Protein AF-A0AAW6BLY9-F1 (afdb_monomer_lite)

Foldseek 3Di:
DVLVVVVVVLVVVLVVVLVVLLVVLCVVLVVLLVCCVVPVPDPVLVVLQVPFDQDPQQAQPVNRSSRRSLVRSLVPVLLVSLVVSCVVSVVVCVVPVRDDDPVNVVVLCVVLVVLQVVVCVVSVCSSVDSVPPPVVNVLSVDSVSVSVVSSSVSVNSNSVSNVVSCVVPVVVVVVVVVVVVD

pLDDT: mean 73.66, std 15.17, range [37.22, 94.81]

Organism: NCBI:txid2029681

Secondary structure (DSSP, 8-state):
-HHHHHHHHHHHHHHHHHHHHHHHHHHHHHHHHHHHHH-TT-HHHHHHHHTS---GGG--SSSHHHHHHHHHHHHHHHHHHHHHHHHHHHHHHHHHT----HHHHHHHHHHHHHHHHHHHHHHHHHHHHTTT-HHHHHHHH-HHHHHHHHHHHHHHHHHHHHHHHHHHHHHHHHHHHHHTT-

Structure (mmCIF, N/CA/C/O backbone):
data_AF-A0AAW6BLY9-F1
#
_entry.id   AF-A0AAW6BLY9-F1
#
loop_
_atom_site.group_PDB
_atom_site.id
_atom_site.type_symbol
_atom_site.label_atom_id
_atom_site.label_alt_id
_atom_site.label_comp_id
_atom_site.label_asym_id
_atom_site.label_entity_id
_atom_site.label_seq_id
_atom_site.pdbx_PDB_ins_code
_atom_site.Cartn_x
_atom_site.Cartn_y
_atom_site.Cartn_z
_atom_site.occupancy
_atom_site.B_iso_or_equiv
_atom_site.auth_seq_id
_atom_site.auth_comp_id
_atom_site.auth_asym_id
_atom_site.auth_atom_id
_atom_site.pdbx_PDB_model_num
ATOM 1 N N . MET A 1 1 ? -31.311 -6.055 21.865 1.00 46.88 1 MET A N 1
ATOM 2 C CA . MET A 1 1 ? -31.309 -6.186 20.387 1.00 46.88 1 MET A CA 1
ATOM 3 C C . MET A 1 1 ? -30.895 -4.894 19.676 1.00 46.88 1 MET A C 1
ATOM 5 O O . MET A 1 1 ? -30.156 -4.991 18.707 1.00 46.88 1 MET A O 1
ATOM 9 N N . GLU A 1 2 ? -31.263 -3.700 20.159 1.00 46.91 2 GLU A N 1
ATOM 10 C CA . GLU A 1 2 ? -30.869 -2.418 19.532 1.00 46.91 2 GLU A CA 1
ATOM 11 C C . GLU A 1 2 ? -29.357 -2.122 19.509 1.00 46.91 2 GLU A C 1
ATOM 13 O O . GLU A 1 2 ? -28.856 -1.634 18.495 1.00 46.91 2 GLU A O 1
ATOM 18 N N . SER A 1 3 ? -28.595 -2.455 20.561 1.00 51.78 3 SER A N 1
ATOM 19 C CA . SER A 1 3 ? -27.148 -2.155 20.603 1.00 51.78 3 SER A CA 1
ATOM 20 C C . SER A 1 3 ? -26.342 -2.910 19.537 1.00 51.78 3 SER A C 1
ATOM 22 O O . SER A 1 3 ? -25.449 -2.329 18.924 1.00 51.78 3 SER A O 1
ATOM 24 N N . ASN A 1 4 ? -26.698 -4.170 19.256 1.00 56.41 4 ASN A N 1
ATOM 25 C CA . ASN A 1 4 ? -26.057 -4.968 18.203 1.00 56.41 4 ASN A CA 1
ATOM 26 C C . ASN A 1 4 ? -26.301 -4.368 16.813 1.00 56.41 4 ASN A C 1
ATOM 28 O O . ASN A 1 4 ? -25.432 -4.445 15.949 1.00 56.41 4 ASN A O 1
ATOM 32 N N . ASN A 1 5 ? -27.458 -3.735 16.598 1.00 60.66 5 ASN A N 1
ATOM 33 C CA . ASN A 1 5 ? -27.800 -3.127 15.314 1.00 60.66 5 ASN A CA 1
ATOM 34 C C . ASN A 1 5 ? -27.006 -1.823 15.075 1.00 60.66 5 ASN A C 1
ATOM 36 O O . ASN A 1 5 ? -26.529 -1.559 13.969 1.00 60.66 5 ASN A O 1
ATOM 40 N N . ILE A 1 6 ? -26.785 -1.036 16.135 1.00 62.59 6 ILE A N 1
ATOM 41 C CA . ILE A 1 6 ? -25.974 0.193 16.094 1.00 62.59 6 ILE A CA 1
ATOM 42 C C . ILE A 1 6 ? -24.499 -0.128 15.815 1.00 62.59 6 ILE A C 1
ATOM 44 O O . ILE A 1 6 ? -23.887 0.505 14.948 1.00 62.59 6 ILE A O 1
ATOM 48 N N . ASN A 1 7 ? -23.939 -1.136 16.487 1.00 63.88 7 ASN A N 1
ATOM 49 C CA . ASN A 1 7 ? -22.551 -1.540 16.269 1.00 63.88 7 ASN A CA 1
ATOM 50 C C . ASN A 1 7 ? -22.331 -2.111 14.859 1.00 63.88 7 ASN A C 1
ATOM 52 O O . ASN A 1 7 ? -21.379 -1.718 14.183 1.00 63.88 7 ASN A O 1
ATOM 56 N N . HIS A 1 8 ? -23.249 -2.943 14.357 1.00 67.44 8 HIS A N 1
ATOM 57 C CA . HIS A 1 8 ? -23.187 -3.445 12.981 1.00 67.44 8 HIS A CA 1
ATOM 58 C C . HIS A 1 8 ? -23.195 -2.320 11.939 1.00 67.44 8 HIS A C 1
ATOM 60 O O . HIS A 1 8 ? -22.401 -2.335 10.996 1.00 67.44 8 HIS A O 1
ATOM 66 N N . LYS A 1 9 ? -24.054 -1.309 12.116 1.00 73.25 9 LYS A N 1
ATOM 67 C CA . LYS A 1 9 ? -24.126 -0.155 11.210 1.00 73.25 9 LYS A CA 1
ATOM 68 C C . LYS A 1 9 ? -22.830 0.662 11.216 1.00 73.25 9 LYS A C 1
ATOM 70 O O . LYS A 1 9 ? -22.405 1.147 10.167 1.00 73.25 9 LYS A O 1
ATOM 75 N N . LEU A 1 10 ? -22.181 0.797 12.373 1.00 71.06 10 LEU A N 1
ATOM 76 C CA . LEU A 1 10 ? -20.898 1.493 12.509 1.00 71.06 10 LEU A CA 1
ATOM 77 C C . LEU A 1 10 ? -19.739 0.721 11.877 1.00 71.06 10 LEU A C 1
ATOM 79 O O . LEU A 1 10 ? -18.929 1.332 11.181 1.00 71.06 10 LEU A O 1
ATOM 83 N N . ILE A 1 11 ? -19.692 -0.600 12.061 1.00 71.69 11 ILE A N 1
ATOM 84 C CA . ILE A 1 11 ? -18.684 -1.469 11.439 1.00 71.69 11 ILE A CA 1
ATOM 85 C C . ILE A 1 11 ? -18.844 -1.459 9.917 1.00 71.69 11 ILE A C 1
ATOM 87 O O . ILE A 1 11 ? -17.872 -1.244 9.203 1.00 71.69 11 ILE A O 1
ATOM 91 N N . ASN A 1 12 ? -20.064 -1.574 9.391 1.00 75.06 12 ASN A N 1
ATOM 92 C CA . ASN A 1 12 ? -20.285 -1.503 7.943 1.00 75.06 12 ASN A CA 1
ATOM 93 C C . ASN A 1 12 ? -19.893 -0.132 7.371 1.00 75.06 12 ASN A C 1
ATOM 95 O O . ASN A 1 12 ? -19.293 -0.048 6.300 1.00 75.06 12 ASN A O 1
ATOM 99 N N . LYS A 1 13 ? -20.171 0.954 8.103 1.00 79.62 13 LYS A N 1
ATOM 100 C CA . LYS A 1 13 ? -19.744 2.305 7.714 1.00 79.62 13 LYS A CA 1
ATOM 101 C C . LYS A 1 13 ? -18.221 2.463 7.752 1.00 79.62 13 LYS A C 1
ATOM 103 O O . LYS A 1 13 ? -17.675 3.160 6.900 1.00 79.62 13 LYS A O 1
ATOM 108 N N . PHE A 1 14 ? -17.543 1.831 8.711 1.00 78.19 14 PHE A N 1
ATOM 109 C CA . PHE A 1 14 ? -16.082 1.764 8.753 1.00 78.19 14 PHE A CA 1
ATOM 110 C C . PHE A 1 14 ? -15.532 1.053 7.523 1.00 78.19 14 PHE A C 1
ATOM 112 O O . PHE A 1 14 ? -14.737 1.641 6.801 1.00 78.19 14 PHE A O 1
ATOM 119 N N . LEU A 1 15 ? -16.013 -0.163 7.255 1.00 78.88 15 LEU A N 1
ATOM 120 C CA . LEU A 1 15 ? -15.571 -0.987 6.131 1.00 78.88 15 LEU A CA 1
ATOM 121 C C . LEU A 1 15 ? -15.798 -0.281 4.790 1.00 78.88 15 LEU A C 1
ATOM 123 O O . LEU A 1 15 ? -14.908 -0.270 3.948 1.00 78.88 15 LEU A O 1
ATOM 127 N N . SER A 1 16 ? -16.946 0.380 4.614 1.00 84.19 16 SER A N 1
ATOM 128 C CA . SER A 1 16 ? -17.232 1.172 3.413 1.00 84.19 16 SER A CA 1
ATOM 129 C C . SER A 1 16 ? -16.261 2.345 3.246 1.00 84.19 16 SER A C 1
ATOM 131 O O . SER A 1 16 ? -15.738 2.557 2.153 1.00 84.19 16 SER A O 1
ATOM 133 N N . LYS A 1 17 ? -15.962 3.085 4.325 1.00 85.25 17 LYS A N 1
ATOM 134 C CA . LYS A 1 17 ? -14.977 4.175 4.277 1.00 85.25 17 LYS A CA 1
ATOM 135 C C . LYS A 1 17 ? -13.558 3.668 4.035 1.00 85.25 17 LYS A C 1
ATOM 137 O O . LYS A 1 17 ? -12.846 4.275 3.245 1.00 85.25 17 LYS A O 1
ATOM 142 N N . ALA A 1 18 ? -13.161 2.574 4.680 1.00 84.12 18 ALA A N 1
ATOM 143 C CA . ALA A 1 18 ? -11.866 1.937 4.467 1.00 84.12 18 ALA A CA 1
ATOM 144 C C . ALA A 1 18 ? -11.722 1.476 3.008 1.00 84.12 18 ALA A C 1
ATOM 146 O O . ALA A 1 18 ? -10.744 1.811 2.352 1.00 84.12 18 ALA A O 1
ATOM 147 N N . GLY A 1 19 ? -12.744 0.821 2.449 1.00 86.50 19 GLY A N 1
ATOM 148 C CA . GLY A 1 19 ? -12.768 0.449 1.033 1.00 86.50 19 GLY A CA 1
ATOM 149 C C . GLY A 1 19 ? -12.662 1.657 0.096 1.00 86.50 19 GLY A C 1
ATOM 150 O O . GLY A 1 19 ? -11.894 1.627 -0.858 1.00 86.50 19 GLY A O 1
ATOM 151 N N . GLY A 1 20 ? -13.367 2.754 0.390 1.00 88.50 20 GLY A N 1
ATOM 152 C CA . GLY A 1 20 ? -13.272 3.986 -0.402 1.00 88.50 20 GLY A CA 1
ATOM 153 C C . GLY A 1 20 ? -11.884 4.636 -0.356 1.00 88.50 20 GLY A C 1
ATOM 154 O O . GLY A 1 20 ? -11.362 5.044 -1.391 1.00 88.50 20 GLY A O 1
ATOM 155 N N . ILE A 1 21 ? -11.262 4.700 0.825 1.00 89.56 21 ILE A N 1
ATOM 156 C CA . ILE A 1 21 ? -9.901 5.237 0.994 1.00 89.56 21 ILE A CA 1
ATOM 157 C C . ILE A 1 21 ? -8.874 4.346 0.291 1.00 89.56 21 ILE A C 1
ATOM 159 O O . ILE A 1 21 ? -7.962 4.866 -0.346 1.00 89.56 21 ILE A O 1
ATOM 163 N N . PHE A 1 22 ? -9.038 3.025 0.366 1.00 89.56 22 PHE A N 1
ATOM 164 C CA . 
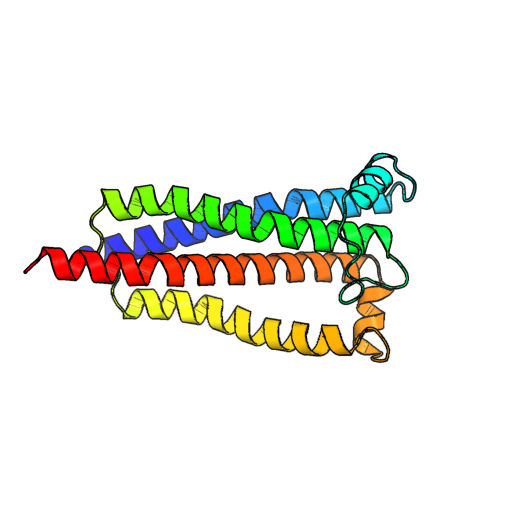PHE A 1 22 ? -8.213 2.074 -0.371 1.00 89.56 22 PHE A CA 1
ATOM 165 C C . PHE A 1 22 ? -8.270 2.324 -1.882 1.00 89.56 22 PHE A C 1
ATOM 167 O O . PHE A 1 22 ? -7.230 2.496 -2.511 1.00 89.56 22 PHE A O 1
ATOM 174 N N . LEU A 1 23 ? -9.477 2.418 -2.454 1.00 91.00 23 LEU A N 1
ATOM 175 C CA . LEU A 1 23 ? -9.658 2.681 -3.886 1.00 91.00 23 LEU A CA 1
ATOM 176 C C . LEU A 1 23 ? -9.050 4.023 -4.304 1.00 91.00 23 LEU A C 1
ATOM 178 O O . LEU A 1 23 ? -8.411 4.107 -5.348 1.00 91.00 23 LEU A O 1
ATOM 182 N N . PHE A 1 24 ? -9.201 5.061 -3.478 1.00 92.31 24 PHE A N 1
ATOM 183 C CA . PHE A 1 24 ? -8.564 6.353 -3.724 1.00 92.31 24 PHE A CA 1
ATOM 184 C C . PHE A 1 24 ? -7.031 6.253 -3.698 1.00 92.31 24 PHE A C 1
ATOM 186 O O . PHE A 1 24 ? -6.356 6.826 -4.549 1.00 92.31 24 PHE A O 1
ATOM 193 N N . GLY A 1 25 ? -6.481 5.482 -2.758 1.00 91.75 25 GLY A N 1
ATOM 194 C CA . GLY A 1 25 ? -5.048 5.215 -2.655 1.00 91.75 25 GLY A CA 1
ATOM 195 C C . GLY A 1 25 ? -4.468 4.385 -3.806 1.00 91.75 25 GLY A C 1
A
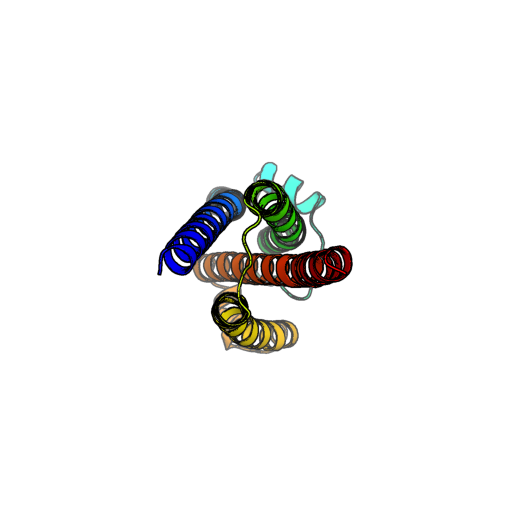TOM 196 O O . GLY A 1 25 ? -3.271 4.441 -4.046 1.00 91.75 25 GLY A O 1
ATOM 197 N N . LEU A 1 26 ? -5.286 3.661 -4.573 1.00 93.44 26 LEU A N 1
ATOM 198 C CA . LEU A 1 26 ? -4.813 2.950 -5.766 1.00 93.44 26 LEU A CA 1
ATOM 199 C C . LEU A 1 26 ? -4.625 3.859 -6.988 1.00 93.44 26 LEU A C 1
ATOM 201 O O . LEU A 1 26 ? -3.903 3.482 -7.913 1.00 93.44 26 LEU A O 1
ATOM 205 N N . ILE A 1 27 ? -5.248 5.044 -7.013 1.00 94.69 27 ILE A N 1
ATOM 206 C CA . ILE A 1 27 ? -5.218 5.940 -8.181 1.00 94.69 27 ILE A CA 1
ATOM 207 C C . ILE A 1 27 ? -3.779 6.285 -8.596 1.00 94.69 27 ILE A C 1
ATOM 209 O O . ILE A 1 27 ? -3.475 6.155 -9.782 1.00 94.69 27 ILE A O 1
ATOM 213 N N . PRO A 1 28 ? -2.863 6.671 -7.682 1.00 93.56 28 PRO A N 1
ATOM 214 C CA . PRO A 1 28 ? -1.492 6.982 -8.073 1.00 93.56 28 PRO A CA 1
ATOM 215 C C . PRO A 1 28 ? -0.752 5.782 -8.660 1.00 93.56 28 PRO A C 1
ATOM 217 O O . PRO A 1 28 ? -0.065 5.950 -9.659 1.00 93.56 28 PRO A O 1
ATOM 220 N N . ILE A 1 29 ? -0.944 4.573 -8.118 1.00 93.50 29 ILE A N 1
ATOM 221 C CA . ILE A 1 29 ? -0.342 3.348 -8.672 1.00 93.50 29 ILE A CA 1
ATOM 222 C C . ILE A 1 29 ? -0.821 3.141 -10.110 1.00 93.50 29 ILE A C 1
ATOM 224 O O . ILE A 1 29 ? -0.006 2.949 -11.006 1.00 93.50 29 ILE A O 1
ATOM 228 N N . PHE A 1 30 ? -2.128 3.255 -10.357 1.00 94.75 30 PHE A N 1
ATOM 229 C CA . PHE A 1 30 ? -2.672 3.136 -11.709 1.00 94.75 30 PHE A CA 1
ATOM 230 C C . PHE A 1 30 ? -2.100 4.192 -12.662 1.00 94.75 30 PHE A C 1
ATOM 232 O O . PHE A 1 30 ? -1.723 3.858 -13.780 1.00 94.75 30 PHE A O 1
ATOM 239 N N . LEU A 1 31 ? -1.997 5.451 -12.225 1.00 94.25 31 LEU A N 1
ATOM 240 C CA . LEU A 1 31 ? -1.455 6.535 -13.046 1.00 94.25 31 LEU A CA 1
ATOM 241 C C . LEU A 1 31 ? 0.027 6.344 -13.370 1.00 94.25 31 LEU A C 1
ATOM 243 O O . LEU A 1 31 ? 0.416 6.568 -14.511 1.00 94.25 31 LEU A O 1
ATOM 247 N N . ILE A 1 32 ? 0.842 5.922 -12.402 1.00 93.94 32 ILE A N 1
ATOM 248 C CA . ILE A 1 32 ? 2.270 5.657 -12.618 1.00 93.94 32 ILE A CA 1
ATOM 249 C C . ILE A 1 32 ? 2.437 4.570 -13.683 1.00 93.94 32 ILE A C 1
ATOM 251 O O . ILE A 1 32 ? 3.206 4.751 -14.626 1.00 93.94 32 ILE A O 1
ATOM 255 N N . PHE A 1 33 ? 1.674 3.477 -13.572 1.00 94.19 33 PHE A N 1
ATOM 256 C CA . PHE A 1 33 ? 1.660 2.428 -14.586 1.00 94.19 33 PHE A CA 1
ATOM 257 C C . PHE A 1 33 ? 1.194 2.975 -15.936 1.00 94.19 33 PHE A C 1
ATOM 259 O O . PHE A 1 33 ? 1.942 2.938 -16.907 1.00 94.19 33 PHE A O 1
ATOM 266 N N . LEU A 1 34 ? 0.026 3.602 -15.998 1.00 94.81 34 LEU A N 1
ATOM 267 C CA . LEU A 1 34 ? -0.504 4.147 -17.243 1.00 94.81 34 LEU A CA 1
ATOM 268 C C . LEU A 1 34 ? 0.488 5.084 -17.958 1.00 94.81 34 LEU A C 1
ATOM 270 O O . LEU A 1 34 ? 0.714 4.927 -19.154 1.00 94.81 34 LEU A O 1
ATOM 274 N N . VAL A 1 35 ? 1.111 6.023 -17.240 1.00 93.94 35 VAL A N 1
ATOM 275 C CA . VAL A 1 35 ? 2.100 6.945 -17.819 1.00 93.94 35 VAL A CA 1
ATOM 276 C C . VAL A 1 35 ? 3.312 6.181 -18.344 1.00 93.94 35 VAL A C 1
ATOM 278 O O . VAL A 1 35 ? 3.696 6.393 -19.488 1.00 93.94 35 VAL A O 1
ATOM 281 N N . PHE A 1 36 ? 3.866 5.252 -17.562 1.00 92.75 36 PHE A N 1
ATOM 282 C CA . PHE A 1 36 ? 5.017 4.448 -17.980 1.00 92.75 36 PHE A CA 1
ATOM 283 C C . PHE A 1 36 ? 4.723 3.560 -19.200 1.00 92.75 36 PHE A C 1
ATOM 285 O O . PHE A 1 36 ? 5.610 3.312 -20.013 1.00 92.75 36 PHE A O 1
ATOM 292 N N . TYR A 1 37 ? 3.485 3.075 -19.339 1.00 92.44 37 TYR A N 1
ATOM 293 C CA . TYR A 1 37 ? 3.065 2.281 -20.494 1.00 92.44 37 TYR A CA 1
ATOM 294 C C . TYR A 1 37 ? 3.109 3.091 -21.797 1.00 92.44 37 TYR A C 1
ATOM 296 O O . TYR A 1 37 ? 3.529 2.568 -22.828 1.00 92.44 37 TYR A O 1
ATOM 304 N N . PHE A 1 38 ? 2.690 4.361 -21.753 1.00 93.25 38 PHE A N 1
ATOM 305 C CA . PHE A 1 38 ? 2.689 5.243 -22.924 1.00 93.25 38 PHE A CA 1
ATOM 306 C C . PHE A 1 38 ? 4.043 5.911 -23.182 1.00 93.25 38 PHE A C 1
ATOM 308 O O . PHE A 1 38 ? 4.408 6.098 -24.340 1.00 93.25 38 PHE A O 1
ATOM 315 N N . ASP A 1 39 ? 4.772 6.275 -22.127 1.00 91.75 39 ASP A N 1
ATOM 316 C CA . ASP A 1 39 ? 6.049 6.976 -22.213 1.00 91.75 39 ASP A CA 1
ATOM 317 C C . ASP A 1 39 ? 6.974 6.585 -21.049 1.00 91.75 39 ASP A C 1
ATOM 319 O O . ASP A 1 39 ? 6.862 7.082 -19.922 1.00 91.75 39 ASP A O 1
ATOM 323 N N . LYS A 1 40 ? 7.921 5.687 -21.341 1.00 85.62 40 LYS A N 1
ATOM 324 C CA . LYS A 1 40 ? 8.903 5.185 -20.369 1.00 85.62 40 LYS A CA 1
ATOM 325 C C . LYS A 1 40 ? 9.891 6.261 -19.910 1.00 85.62 40 LYS A C 1
ATOM 327 O O . LYS A 1 40 ? 10.424 6.148 -18.809 1.00 85.62 40 LYS A O 1
ATOM 332 N N . GLU A 1 41 ? 10.124 7.286 -20.728 1.00 87.81 41 GLU A N 1
ATOM 333 C CA . GLU A 1 41 ? 11.063 8.383 -20.454 1.00 87.81 41 GLU A CA 1
ATOM 334 C C . GLU A 1 41 ? 10.345 9.650 -19.976 1.00 87.81 41 GLU A C 1
ATOM 336 O O . GLU A 1 41 ? 10.937 10.730 -19.898 1.00 87.81 41 GLU A O 1
ATOM 341 N N . SER A 1 42 ? 9.067 9.521 -19.608 1.00 91.31 42 SER A N 1
ATOM 342 C CA . SER A 1 42 ? 8.278 10.633 -19.108 1.00 91.31 42 SER A CA 1
ATOM 343 C C . SER A 1 42 ? 8.998 11.340 -17.962 1.00 91.31 42 SER A C 1
ATOM 345 O O . SER A 1 42 ? 9.367 10.731 -16.952 1.00 91.31 42 SER A O 1
ATOM 347 N N . LEU A 1 43 ? 9.114 12.666 -18.072 1.00 91.19 43 LEU A N 1
ATOM 348 C CA . LEU A 1 43 ? 9.687 13.526 -17.033 1.00 91.19 43 LEU A CA 1
ATOM 349 C C . LEU A 1 43 ? 9.038 13.278 -15.658 1.00 91.19 43 LEU A C 1
ATOM 351 O O . LEU A 1 43 ? 9.693 13.402 -14.626 1.00 91.19 43 LEU A O 1
ATOM 355 N N . LEU A 1 44 ? 7.746 12.933 -15.638 1.00 90.38 44 LEU A N 1
ATOM 356 C CA . LEU A 1 44 ? 7.024 12.614 -14.411 1.00 90.38 44 LEU A CA 1
ATOM 357 C C . LEU A 1 44 ? 7.566 11.339 -13.756 1.00 90.38 44 LEU A C 1
ATOM 359 O O . LEU A 1 44 ? 7.799 11.345 -12.552 1.00 90.38 44 LEU A O 1
ATOM 363 N N . ILE A 1 45 ? 7.799 10.277 -14.532 1.00 91.25 45 ILE A N 1
ATOM 364 C CA . ILE A 1 45 ? 8.364 9.016 -14.031 1.00 91.25 45 ILE A CA 1
ATOM 365 C C . ILE A 1 45 ? 9.776 9.248 -13.506 1.00 91.25 45 ILE A C 1
ATOM 367 O O . ILE A 1 45 ? 10.076 8.849 -12.387 1.00 91.25 45 ILE A O 1
ATOM 371 N N . LEU A 1 46 ? 10.618 9.947 -14.269 1.00 90.12 46 LEU A N 1
ATOM 372 C CA . LEU A 1 46 ? 11.995 10.228 -13.864 1.00 90.12 46 LEU A CA 1
ATOM 373 C C . LEU A 1 46 ? 12.048 11.001 -12.539 1.00 90.12 46 LEU A C 1
ATOM 375 O O . LEU A 1 46 ? 12.731 10.581 -11.609 1.00 90.12 46 LEU A O 1
ATOM 379 N N . LYS A 1 47 ? 11.240 12.060 -12.402 1.00 91.88 47 LYS A N 1
ATOM 380 C CA . LYS A 1 47 ? 11.146 12.833 -11.153 1.00 91.88 47 LYS A CA 1
ATOM 381 C C . LYS A 1 47 ? 10.592 12.030 -9.982 1.00 91.88 47 LYS A C 1
ATOM 383 O O . LYS A 1 47 ? 11.042 12.208 -8.855 1.00 91.88 47 LYS A O 1
ATOM 388 N N . LEU A 1 48 ? 9.596 11.175 -10.220 1.00 90.19 48 LEU A N 1
ATOM 389 C CA . LEU A 1 48 ? 9.086 10.282 -9.179 1.00 90.19 48 LEU A CA 1
ATOM 390 C C . LEU A 1 48 ? 10.148 9.267 -8.747 1.00 90.19 48 LEU A C 1
ATOM 392 O O . LEU A 1 48 ? 10.206 8.931 -7.566 1.00 90.19 48 LEU A O 1
ATOM 396 N N . ASN A 1 49 ? 10.997 8.813 -9.671 1.00 88.75 49 ASN A N 1
ATOM 397 C CA . ASN A 1 49 ? 12.084 7.898 -9.353 1.00 88.75 49 ASN A CA 1
ATOM 398 C C . ASN A 1 49 ? 13.175 8.564 -8.509 1.00 88.75 49 ASN A C 1
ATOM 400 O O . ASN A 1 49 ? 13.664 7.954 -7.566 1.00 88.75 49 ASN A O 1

· · ·

## Your assignment
Where the listing above reaches the line that contains "ATOM 26 C C", start retyping, and finish with the line that contains "ATOM 33 C CA"; reproduce those lines exactly and no others.

## Exercise response
ATOM 26 C C . ASN A 1 4 ? -26.301 -4.368 16.813 1.00 56.41 4 ASN A C 1
ATOM 28 O O . ASN A 1 4 ? -25.432 -4.445 15.949 1.00 56.41 4 ASN A O 1
ATOM 32 N N . ASN A 1 5 ? -27.458 -3.735 16.598 1.00 60.66 5 ASN A N 1
ATOM 33 C CA . ASN A 1 5 ? -27.800 -3.127 15.314 1.00 60.66 5 ASN A CA 1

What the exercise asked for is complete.